Exercise: Go to the line below containing "ATOM 191 C C" and print exactly from there through the line containing "ATOM 197 N N", both included. Print nothing else.

Records to use:
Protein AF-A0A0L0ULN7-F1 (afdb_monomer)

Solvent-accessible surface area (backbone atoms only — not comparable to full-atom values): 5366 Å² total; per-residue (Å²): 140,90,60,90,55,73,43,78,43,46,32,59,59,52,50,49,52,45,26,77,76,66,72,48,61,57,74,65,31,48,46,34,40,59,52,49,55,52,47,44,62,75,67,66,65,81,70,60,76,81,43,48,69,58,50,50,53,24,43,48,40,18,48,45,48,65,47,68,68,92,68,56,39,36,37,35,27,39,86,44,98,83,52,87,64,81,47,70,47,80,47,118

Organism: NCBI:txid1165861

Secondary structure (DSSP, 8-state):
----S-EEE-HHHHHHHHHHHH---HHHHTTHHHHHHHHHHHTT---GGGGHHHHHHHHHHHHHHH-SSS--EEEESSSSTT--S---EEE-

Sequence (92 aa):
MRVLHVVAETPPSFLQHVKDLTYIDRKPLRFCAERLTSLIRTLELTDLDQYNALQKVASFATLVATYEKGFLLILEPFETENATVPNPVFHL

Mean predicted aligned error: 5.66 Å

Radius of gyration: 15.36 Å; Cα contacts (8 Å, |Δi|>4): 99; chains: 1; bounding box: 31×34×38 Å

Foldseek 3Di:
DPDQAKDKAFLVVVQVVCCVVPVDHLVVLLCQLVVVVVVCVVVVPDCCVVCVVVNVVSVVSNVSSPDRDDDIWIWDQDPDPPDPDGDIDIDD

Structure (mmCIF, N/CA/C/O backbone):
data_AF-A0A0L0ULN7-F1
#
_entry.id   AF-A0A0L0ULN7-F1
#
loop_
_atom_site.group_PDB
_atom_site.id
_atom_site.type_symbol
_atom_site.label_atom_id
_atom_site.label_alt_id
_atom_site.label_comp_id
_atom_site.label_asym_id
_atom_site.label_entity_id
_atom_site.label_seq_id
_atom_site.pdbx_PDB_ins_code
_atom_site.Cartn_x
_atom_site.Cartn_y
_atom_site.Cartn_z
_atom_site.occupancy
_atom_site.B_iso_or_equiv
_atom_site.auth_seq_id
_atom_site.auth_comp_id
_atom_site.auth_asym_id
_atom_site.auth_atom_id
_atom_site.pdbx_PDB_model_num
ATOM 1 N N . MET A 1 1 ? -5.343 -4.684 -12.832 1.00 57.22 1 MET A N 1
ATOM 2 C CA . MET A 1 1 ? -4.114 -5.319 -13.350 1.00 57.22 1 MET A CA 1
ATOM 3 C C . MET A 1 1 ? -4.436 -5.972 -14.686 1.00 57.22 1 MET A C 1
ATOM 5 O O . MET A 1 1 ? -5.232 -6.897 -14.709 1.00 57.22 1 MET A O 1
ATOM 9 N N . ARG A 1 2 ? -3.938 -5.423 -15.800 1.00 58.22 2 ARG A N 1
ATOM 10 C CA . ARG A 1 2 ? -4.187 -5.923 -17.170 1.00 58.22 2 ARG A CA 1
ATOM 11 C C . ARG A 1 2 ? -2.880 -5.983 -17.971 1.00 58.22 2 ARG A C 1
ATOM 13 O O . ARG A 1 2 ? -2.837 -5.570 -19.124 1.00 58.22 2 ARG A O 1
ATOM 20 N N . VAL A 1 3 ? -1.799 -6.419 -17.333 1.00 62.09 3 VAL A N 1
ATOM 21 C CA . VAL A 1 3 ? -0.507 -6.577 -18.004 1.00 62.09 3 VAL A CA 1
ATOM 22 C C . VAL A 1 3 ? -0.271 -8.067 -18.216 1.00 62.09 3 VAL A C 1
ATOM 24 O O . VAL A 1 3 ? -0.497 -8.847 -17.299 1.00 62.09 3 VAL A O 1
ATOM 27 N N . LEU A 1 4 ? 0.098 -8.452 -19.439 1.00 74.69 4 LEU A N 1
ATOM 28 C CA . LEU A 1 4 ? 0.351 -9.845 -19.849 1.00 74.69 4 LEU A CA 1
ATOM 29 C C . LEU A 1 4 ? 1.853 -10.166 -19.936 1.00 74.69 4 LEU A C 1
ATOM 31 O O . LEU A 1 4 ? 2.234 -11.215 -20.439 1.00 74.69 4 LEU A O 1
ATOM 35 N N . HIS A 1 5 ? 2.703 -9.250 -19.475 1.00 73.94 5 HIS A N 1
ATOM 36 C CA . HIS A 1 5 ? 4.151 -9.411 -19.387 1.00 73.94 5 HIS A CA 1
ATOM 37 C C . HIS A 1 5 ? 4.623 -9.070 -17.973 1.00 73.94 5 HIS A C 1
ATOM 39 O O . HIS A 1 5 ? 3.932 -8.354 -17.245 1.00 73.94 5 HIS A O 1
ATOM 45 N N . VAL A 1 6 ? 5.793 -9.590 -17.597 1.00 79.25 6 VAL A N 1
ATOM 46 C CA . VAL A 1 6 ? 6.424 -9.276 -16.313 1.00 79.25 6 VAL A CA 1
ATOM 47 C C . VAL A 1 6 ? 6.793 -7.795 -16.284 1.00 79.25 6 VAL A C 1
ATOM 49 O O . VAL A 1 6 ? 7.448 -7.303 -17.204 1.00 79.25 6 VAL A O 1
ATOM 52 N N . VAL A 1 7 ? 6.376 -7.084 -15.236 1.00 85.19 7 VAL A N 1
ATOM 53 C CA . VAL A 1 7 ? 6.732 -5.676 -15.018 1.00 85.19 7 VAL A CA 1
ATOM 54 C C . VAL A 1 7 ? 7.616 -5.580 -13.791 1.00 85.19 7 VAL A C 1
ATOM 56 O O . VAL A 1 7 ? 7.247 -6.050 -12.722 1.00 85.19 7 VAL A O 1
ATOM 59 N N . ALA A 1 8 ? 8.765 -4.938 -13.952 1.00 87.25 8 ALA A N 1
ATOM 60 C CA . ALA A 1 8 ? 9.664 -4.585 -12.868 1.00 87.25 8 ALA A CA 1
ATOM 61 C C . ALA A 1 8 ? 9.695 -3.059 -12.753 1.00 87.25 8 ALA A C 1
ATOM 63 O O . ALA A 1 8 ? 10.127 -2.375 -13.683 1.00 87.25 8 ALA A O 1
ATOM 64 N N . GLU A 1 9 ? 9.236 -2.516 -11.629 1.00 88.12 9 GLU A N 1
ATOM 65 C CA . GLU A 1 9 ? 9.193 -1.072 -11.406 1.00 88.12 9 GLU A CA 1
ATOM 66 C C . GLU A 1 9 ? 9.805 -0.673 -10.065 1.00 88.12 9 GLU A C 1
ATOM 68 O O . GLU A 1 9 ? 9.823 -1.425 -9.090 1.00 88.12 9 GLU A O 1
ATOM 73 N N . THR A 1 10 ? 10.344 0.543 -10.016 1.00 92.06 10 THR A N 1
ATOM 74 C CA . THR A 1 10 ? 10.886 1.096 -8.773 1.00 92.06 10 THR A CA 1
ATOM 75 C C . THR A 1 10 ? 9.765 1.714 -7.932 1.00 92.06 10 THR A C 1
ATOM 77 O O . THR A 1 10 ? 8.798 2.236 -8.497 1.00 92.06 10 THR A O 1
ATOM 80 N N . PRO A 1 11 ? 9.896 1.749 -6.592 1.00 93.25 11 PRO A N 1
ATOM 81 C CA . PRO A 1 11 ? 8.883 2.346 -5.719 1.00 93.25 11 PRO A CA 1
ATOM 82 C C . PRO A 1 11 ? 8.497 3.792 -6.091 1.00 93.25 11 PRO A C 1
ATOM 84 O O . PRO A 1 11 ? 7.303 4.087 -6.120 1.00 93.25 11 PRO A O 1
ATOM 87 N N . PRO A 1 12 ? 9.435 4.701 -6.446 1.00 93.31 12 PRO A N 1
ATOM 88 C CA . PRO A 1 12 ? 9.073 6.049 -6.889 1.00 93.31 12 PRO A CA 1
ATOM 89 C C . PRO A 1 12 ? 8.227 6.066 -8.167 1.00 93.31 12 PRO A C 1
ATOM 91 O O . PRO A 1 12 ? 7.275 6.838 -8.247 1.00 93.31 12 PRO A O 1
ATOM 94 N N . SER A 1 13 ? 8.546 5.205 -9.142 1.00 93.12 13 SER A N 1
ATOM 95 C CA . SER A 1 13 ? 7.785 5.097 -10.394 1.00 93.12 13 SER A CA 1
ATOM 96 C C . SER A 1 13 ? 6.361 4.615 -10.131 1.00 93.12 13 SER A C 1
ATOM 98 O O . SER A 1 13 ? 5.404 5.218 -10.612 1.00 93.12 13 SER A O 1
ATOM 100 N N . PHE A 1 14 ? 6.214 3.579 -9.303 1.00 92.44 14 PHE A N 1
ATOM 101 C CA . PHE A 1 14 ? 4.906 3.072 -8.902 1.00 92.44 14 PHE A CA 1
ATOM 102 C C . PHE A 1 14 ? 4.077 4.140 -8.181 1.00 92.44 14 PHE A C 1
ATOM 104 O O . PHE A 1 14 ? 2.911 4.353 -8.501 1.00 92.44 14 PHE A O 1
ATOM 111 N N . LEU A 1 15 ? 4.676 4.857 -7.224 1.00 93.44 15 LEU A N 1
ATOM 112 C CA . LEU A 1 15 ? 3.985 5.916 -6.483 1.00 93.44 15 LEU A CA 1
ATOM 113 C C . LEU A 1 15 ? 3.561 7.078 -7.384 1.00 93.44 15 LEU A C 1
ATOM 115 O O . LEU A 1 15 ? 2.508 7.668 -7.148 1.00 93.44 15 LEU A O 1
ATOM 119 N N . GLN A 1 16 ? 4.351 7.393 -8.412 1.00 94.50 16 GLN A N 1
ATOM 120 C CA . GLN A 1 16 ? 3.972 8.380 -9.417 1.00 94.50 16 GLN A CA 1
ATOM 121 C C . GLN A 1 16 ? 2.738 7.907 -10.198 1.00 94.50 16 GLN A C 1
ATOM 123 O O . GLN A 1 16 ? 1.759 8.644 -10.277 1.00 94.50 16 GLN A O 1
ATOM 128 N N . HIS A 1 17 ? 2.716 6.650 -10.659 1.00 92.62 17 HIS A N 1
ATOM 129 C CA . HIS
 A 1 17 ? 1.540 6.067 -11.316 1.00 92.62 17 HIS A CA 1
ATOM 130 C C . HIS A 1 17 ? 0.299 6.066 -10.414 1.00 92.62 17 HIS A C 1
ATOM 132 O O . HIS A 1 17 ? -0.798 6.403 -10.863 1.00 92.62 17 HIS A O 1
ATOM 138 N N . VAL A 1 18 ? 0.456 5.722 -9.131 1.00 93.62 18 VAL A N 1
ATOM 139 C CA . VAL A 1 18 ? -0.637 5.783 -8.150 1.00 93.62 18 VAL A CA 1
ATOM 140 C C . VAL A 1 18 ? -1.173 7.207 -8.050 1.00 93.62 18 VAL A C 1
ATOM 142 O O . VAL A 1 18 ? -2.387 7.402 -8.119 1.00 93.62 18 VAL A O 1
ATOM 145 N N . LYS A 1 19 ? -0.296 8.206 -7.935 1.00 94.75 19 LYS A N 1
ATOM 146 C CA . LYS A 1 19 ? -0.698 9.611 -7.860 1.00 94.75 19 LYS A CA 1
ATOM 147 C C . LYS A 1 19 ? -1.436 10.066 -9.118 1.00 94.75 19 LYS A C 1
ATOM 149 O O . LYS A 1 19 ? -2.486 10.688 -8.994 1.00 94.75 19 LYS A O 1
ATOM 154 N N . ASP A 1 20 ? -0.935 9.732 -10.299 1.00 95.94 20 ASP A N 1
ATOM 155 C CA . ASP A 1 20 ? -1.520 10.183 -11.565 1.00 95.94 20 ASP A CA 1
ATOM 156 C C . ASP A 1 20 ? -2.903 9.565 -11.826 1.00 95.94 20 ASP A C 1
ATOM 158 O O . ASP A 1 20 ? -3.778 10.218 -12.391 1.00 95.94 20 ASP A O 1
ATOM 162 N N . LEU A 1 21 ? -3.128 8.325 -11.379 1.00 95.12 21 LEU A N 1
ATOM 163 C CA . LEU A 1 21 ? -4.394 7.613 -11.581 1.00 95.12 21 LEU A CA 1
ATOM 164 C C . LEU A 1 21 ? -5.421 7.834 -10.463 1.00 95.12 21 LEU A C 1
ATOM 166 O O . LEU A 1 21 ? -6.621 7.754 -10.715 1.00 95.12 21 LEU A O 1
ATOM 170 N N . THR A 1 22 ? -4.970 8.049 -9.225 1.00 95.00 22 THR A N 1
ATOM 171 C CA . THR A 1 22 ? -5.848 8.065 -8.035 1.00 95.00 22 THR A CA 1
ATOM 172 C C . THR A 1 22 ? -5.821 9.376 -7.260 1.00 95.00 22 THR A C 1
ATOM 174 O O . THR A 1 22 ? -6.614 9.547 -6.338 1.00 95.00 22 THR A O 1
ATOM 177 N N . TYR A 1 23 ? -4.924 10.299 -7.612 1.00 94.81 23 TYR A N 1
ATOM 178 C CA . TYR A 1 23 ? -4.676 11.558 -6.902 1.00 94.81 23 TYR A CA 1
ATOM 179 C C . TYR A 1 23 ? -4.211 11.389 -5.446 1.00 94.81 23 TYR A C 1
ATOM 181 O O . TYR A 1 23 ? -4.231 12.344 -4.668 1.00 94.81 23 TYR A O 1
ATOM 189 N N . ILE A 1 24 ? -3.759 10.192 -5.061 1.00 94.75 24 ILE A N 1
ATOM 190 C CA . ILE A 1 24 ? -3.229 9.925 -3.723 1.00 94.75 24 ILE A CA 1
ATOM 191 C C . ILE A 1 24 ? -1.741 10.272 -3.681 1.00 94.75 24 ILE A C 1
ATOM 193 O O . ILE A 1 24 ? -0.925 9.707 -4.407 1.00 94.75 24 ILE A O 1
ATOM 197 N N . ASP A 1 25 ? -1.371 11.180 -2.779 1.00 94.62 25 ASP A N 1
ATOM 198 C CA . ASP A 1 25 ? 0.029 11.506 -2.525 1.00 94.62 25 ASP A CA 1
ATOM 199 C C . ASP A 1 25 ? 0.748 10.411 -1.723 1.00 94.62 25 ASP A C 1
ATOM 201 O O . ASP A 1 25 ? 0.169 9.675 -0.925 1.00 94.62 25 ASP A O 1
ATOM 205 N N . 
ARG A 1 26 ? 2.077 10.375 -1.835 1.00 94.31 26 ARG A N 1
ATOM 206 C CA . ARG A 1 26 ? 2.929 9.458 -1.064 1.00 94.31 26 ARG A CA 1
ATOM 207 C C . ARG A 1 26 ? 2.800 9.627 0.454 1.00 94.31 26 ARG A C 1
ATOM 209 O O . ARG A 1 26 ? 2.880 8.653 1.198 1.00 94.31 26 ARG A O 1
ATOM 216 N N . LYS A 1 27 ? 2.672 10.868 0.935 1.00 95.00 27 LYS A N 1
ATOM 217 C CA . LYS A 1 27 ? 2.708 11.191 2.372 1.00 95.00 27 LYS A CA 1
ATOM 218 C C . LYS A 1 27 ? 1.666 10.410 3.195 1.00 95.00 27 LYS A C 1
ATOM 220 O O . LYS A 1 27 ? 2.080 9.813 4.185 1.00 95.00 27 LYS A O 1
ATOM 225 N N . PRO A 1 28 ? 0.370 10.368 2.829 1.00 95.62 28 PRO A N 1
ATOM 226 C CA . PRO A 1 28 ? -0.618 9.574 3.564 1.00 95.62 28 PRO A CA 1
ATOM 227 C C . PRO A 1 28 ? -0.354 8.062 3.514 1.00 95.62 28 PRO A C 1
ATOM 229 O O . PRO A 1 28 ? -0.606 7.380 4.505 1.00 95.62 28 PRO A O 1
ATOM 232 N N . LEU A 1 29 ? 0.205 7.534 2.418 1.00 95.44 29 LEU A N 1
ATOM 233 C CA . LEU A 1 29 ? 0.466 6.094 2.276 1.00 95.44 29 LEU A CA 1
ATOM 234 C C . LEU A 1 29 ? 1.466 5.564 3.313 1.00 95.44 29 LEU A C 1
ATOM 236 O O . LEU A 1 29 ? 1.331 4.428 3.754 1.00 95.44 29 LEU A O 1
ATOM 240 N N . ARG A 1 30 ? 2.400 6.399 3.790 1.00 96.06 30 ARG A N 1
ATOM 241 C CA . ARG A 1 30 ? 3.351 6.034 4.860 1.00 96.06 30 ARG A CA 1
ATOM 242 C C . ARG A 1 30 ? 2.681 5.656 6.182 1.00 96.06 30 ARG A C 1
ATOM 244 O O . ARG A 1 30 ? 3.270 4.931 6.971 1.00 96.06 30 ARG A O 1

Exercise output:
ATOM 191 C C . ILE A 1 24 ? -1.741 10.272 -3.681 1.00 94.75 24 ILE A C 1
ATOM 193 O O . ILE A 1 24 ? -0.925 9.707 -4.407 1.00 94.75 24 ILE A O 1
ATOM 197 N N . ASP A 1 25 ? -1.371 11.180 -2.779 1.00 94.62 25 ASP A N 1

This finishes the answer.